►

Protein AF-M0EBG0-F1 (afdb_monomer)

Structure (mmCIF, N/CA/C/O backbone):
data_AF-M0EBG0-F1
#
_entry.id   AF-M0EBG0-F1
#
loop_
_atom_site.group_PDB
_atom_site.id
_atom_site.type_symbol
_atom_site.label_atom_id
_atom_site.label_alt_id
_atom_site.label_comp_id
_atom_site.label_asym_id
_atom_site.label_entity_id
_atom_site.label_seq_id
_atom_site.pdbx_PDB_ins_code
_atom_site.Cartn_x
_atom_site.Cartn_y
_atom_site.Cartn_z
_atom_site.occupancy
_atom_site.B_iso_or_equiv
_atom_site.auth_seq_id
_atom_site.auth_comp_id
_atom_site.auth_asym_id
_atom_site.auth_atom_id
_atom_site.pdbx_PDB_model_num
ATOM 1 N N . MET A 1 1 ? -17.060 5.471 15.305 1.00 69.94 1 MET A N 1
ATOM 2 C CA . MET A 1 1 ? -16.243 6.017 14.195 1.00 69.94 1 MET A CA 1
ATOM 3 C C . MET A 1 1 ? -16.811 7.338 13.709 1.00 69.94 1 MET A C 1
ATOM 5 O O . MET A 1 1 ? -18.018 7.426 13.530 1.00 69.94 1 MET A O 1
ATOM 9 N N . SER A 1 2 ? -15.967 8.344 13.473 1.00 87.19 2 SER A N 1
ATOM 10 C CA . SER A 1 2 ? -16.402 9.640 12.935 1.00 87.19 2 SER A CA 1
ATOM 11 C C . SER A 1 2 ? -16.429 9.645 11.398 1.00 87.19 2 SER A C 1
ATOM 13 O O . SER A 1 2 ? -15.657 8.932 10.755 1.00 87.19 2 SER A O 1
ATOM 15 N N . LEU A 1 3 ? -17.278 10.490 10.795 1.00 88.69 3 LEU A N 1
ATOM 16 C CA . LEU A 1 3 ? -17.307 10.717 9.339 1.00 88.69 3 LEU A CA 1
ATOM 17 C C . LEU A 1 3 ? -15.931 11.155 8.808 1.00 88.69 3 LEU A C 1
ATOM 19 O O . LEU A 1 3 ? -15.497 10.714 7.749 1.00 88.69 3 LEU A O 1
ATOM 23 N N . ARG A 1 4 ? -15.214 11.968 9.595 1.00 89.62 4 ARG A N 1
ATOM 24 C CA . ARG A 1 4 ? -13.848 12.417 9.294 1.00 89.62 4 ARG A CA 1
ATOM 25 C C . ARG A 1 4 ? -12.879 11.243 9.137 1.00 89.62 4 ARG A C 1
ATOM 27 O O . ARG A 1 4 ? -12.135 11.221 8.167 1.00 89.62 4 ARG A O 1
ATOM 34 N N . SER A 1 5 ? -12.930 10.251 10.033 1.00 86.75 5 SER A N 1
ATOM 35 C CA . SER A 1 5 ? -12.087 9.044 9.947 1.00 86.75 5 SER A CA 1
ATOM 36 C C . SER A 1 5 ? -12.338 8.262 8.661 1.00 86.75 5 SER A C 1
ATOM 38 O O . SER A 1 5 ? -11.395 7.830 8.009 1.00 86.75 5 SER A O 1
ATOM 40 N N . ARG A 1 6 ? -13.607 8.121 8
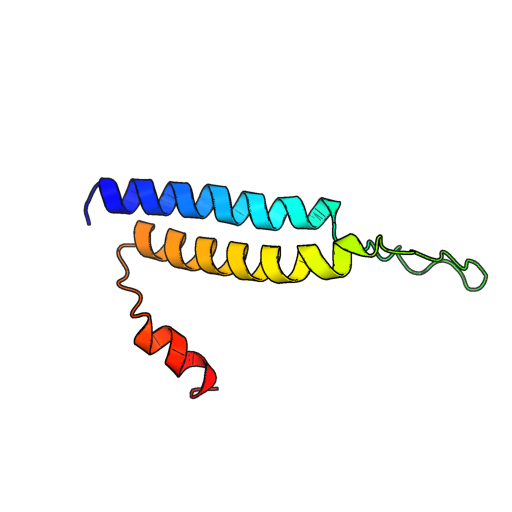.264 1.00 88.25 6 ARG A N 1
ATOM 41 C CA . ARG A 1 6 ? -13.978 7.416 7.031 1.00 88.25 6 ARG A CA 1
ATOM 42 C C . ARG A 1 6 ? -13.526 8.159 5.777 1.00 88.25 6 ARG A C 1
ATOM 44 O O . ARG A 1 6 ? -12.998 7.529 4.868 1.00 88.25 6 ARG A O 1
ATOM 51 N N . LEU A 1 7 ? -13.691 9.484 5.748 1.00 92.50 7 LEU A N 1
ATOM 52 C CA . LEU A 1 7 ? -13.216 10.326 4.646 1.00 92.50 7 LEU A CA 1
ATOM 53 C C . LEU A 1 7 ? -11.693 10.252 4.512 1.00 92.50 7 LEU A C 1
ATOM 55 O O . LEU A 1 7 ? -11.192 9.990 3.421 1.00 92.50 7 LEU A O 1
ATOM 59 N N . LEU A 1 8 ? -10.964 10.397 5.622 1.00 90.88 8 LEU A N 1
ATOM 60 C CA . LEU A 1 8 ? -9.510 10.238 5.633 1.00 90.88 8 LEU A CA 1
ATOM 61 C C . LEU A 1 8 ? -9.102 8.836 5.170 1.00 90.88 8 LEU A C 1
ATOM 63 O O . LEU A 1 8 ? -8.261 8.724 4.287 1.00 90.88 8 LEU A O 1
ATOM 67 N N . GLY A 1 9 ? -9.744 7.779 5.675 1.00 90.88 9 GLY A N 1
ATOM 68 C CA . GLY A 1 9 ? -9.485 6.405 5.240 1.00 90.88 9 GLY A CA 1
ATOM 69 C C . GLY A 1 9 ? -9.685 6.207 3.737 1.00 90.88 9 GLY A C 1
ATOM 70 O O . GLY A 1 9 ? -8.827 5.633 3.071 1.00 90.88 9 GLY A O 1
ATOM 71 N N . SER A 1 10 ? -10.771 6.746 3.176 1.00 90.69 10 SER A N 1
ATOM 72 C CA . SER A 1 10 ? -11.035 6.676 1.734 1.00 90.69 10 SER A CA 1
ATOM 73 C C . SER A 1 10 ? -10.005 7.447 0.905 1.00 90.69 10 SER A C 1
ATOM 75 O O . SER A 1 10 ? -9.548 6.945 -0.118 1.00 90.69 10 SER A O 1
ATOM 77 N N . ALA A 1 11 ? -9.578 8.625 1.369 1.00 94.94 11 ALA A N 1
ATOM 78 C CA . ALA A 1 11 ? -8.539 9.402 0.705 1.00 94.94 11 ALA A CA 1
ATOM 79 C C . ALA A 1 11 ? -7.197 8.655 0.715 1.00 94.94 11 ALA A C 1
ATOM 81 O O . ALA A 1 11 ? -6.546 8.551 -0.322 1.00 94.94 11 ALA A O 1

◄

> _BRIEF_: Give back all of the data exactly, but not the pictures.

> _EXERCISE RESPONSE_:
Protein AF-M0EBG0-F1 (afdb_monomer)

Structure (mmCIF, N/CA/C/O backbone):
data_AF-M0EBG0-F1
#
_entry.id   AF-M0EBG0-F1
#
loop_
_atom_site.group_PDB
_atom_site.id
_atom_site.type_symbol
_atom_site.label_atom_id
_atom_site.label_alt_id
_atom_site.label_comp_id
_atom_site.label_asym_id
_atom_site.label_entity_id
_atom_site.label_seq_id
_atom_site.pdbx_PDB_ins_code
_atom_site.Cartn_x
_atom_site.Cartn_y
_atom_site.Cartn_z
_atom_site.occupancy
_atom_site.B_iso_or_equiv
_atom_site.auth_seq_id
_atom_site.auth_comp_id
_atom_site.auth_asym_id
_atom_site.auth_atom_id
_atom_site.pdbx_PDB_model_num
ATOM 1 N N . MET A 1 1 ? -17.060 5.471 15.305 1.00 69.94 1 MET A N 1
ATOM 2 C CA . MET A 1 1 ? -16.243 6.017 14.195 1.00 69.94 1 MET A CA 1
ATOM 3 C C . MET A 1 1 ? -16.811 7.338 13.709 1.00 69.94 1 MET A C 1
ATOM 5 O O . MET A 1 1 ? -18.018 7.426 13.530 1.00 69.94 1 MET A O 1
ATOM 9 N N . SER A 1 2 ? -15.967 8.344 13.473 1.00 87.19 2 SER A N 1
ATOM 10 C CA . SER A 1 2 ? -16.402 9.640 12.935 1.00 87.19 2 SER A CA 1
ATOM 11 C C . SER A 1 2 ? -16.429 9.645 11.398 1.00 87.19 2 SER A C 1
ATOM 13 O O . SER A 1 2 ? -15.657 8.932 10.755 1.00 87.19 2 SER A O 1
ATOM 15 N N . LEU A 1 3 ? -17.278 10.490 10.795 1.00 88.69 3 LEU A N 1
ATOM 16 C CA . LEU A 1 3 ? -17.307 10.717 9.339 1.00 88.69 3 LEU A CA 1
ATOM 17 C C . LEU A 1 3 ? -15.931 11.155 8.808 1.00 88.69 3 LEU A C 1
ATOM 19 O O . LEU A 1 3 ? -15.497 10.714 7.749 1.00 88.69 3 LEU A O 1
ATOM 23 N N . ARG A 1 4 ? -15.214 11.968 9.595 1.00 89.62 4 ARG A N 1
ATOM 24 C CA . ARG A 1 4 ? -13.848 12.417 9.294 1.00 89.62 4 ARG A CA 1
ATOM 25 C C . ARG A 1 4 ? -12.879 11.243 9.137 1.00 89.62 4 ARG A C 1
ATOM 27 O O . ARG A 1 4 ? -12.135 11.221 8.167 1.00 89.62 4 ARG A O 1
ATOM 34 N N . SER A 1 5 ? -12.930 10.251 10.033 1.00 86.75 5 SER A N 1
ATOM 35 C CA . SER A 1 5 ? -12.087 9.044 9.947 1.00 86.75 5 SER A CA 1
ATOM 36 C C . SER A 1 5 ? -12.338 8.262 8.661 1.00 86.75 5 SER A C 1
ATOM 38 O O . SER A 1 5 ? -11.395 7.830 8.009 1.00 86.75 5 SER A O 1
ATOM 40 N N . ARG A 1 6 ? -13.607 8.121 8
.264 1.00 88.25 6 ARG A N 1
ATOM 41 C CA . ARG A 1 6 ? -13.978 7.416 7.031 1.00 88.25 6 ARG A CA 1
ATOM 42 C C . ARG A 1 6 ? -13.526 8.159 5.777 1.00 88.25 6 ARG A C 1
ATOM 44 O O . ARG A 1 6 ? -12.998 7.529 4.868 1.00 88.25 6 ARG A O 1
ATOM 51 N N . LEU A 1 7 ? -13.691 9.484 5.748 1.00 92.50 7 LEU A N 1
ATOM 52 C CA . LEU A 1 7 ? -13.216 10.326 4.646 1.00 92.50 7 LEU A CA 1
ATOM 53 C C . LEU A 1 7 ? -11.693 10.252 4.512 1.00 92.50 7 LEU A C 1
ATOM 55 O O . LEU A 1 7 ? -11.192 9.990 3.421 1.00 92.50 7 LEU A O 1
ATOM 59 N N . LEU A 1 8 ? -10.964 10.397 5.622 1.00 90.88 8 LEU A N 1
ATOM 60 C CA . LEU A 1 8 ? -9.510 10.238 5.633 1.00 90.88 8 LEU A CA 1
ATOM 61 C C . LEU A 1 8 ? -9.102 8.836 5.170 1.00 90.88 8 LEU A C 1
ATOM 63 O O . LEU A 1 8 ? -8.261 8.724 4.287 1.00 90.88 8 LEU A O 1
ATOM 67 N N . GLY A 1 9 ? -9.744 7.779 5.675 1.00 90.88 9 GLY A N 1
ATOM 68 C CA . GLY A 1 9 ? -9.485 6.405 5.240 1.00 90.88 9 GLY A CA 1
ATOM 69 C C . GLY A 1 9 ? -9.685 6.207 3.737 1.00 90.88 9 GLY A C 1
ATOM 70 O O . GLY A 1 9 ? -8.827 5.633 3.071 1.00 90.88 9 GLY A O 1
ATOM 71 N N . SER A 1 10 ? -10.771 6.746 3.176 1.00 90.69 10 SER A N 1
ATOM 72 C CA . SER A 1 10 ? -11.035 6.676 1.734 1.00 90.69 10 SER A CA 1
ATOM 73 C C . SER A 1 10 ? -10.005 7.447 0.905 1.00 90.69 10 SER A C 1
ATOM 75 O O . SER A 1 10 ? -9.548 6.945 -0.118 1.00 90.69 10 SER A O 1
ATOM 77 N N . ALA A 1 11 ? -9.578 8.625 1.369 1.00 94.94 11 ALA A N 1
ATOM 78 C CA . ALA A 1 11 ? -8.539 9.402 0.705 1.00 94.94 11 ALA A CA 1
ATOM 79 C C . ALA A 1 11 ? -7.197 8.655 0.715 1.00 94.94 11 ALA A C 1
ATOM 81 O O . ALA A 1 11 ? -6.546 8.551 -0.322 1.00 94.94 11 ALA A O 1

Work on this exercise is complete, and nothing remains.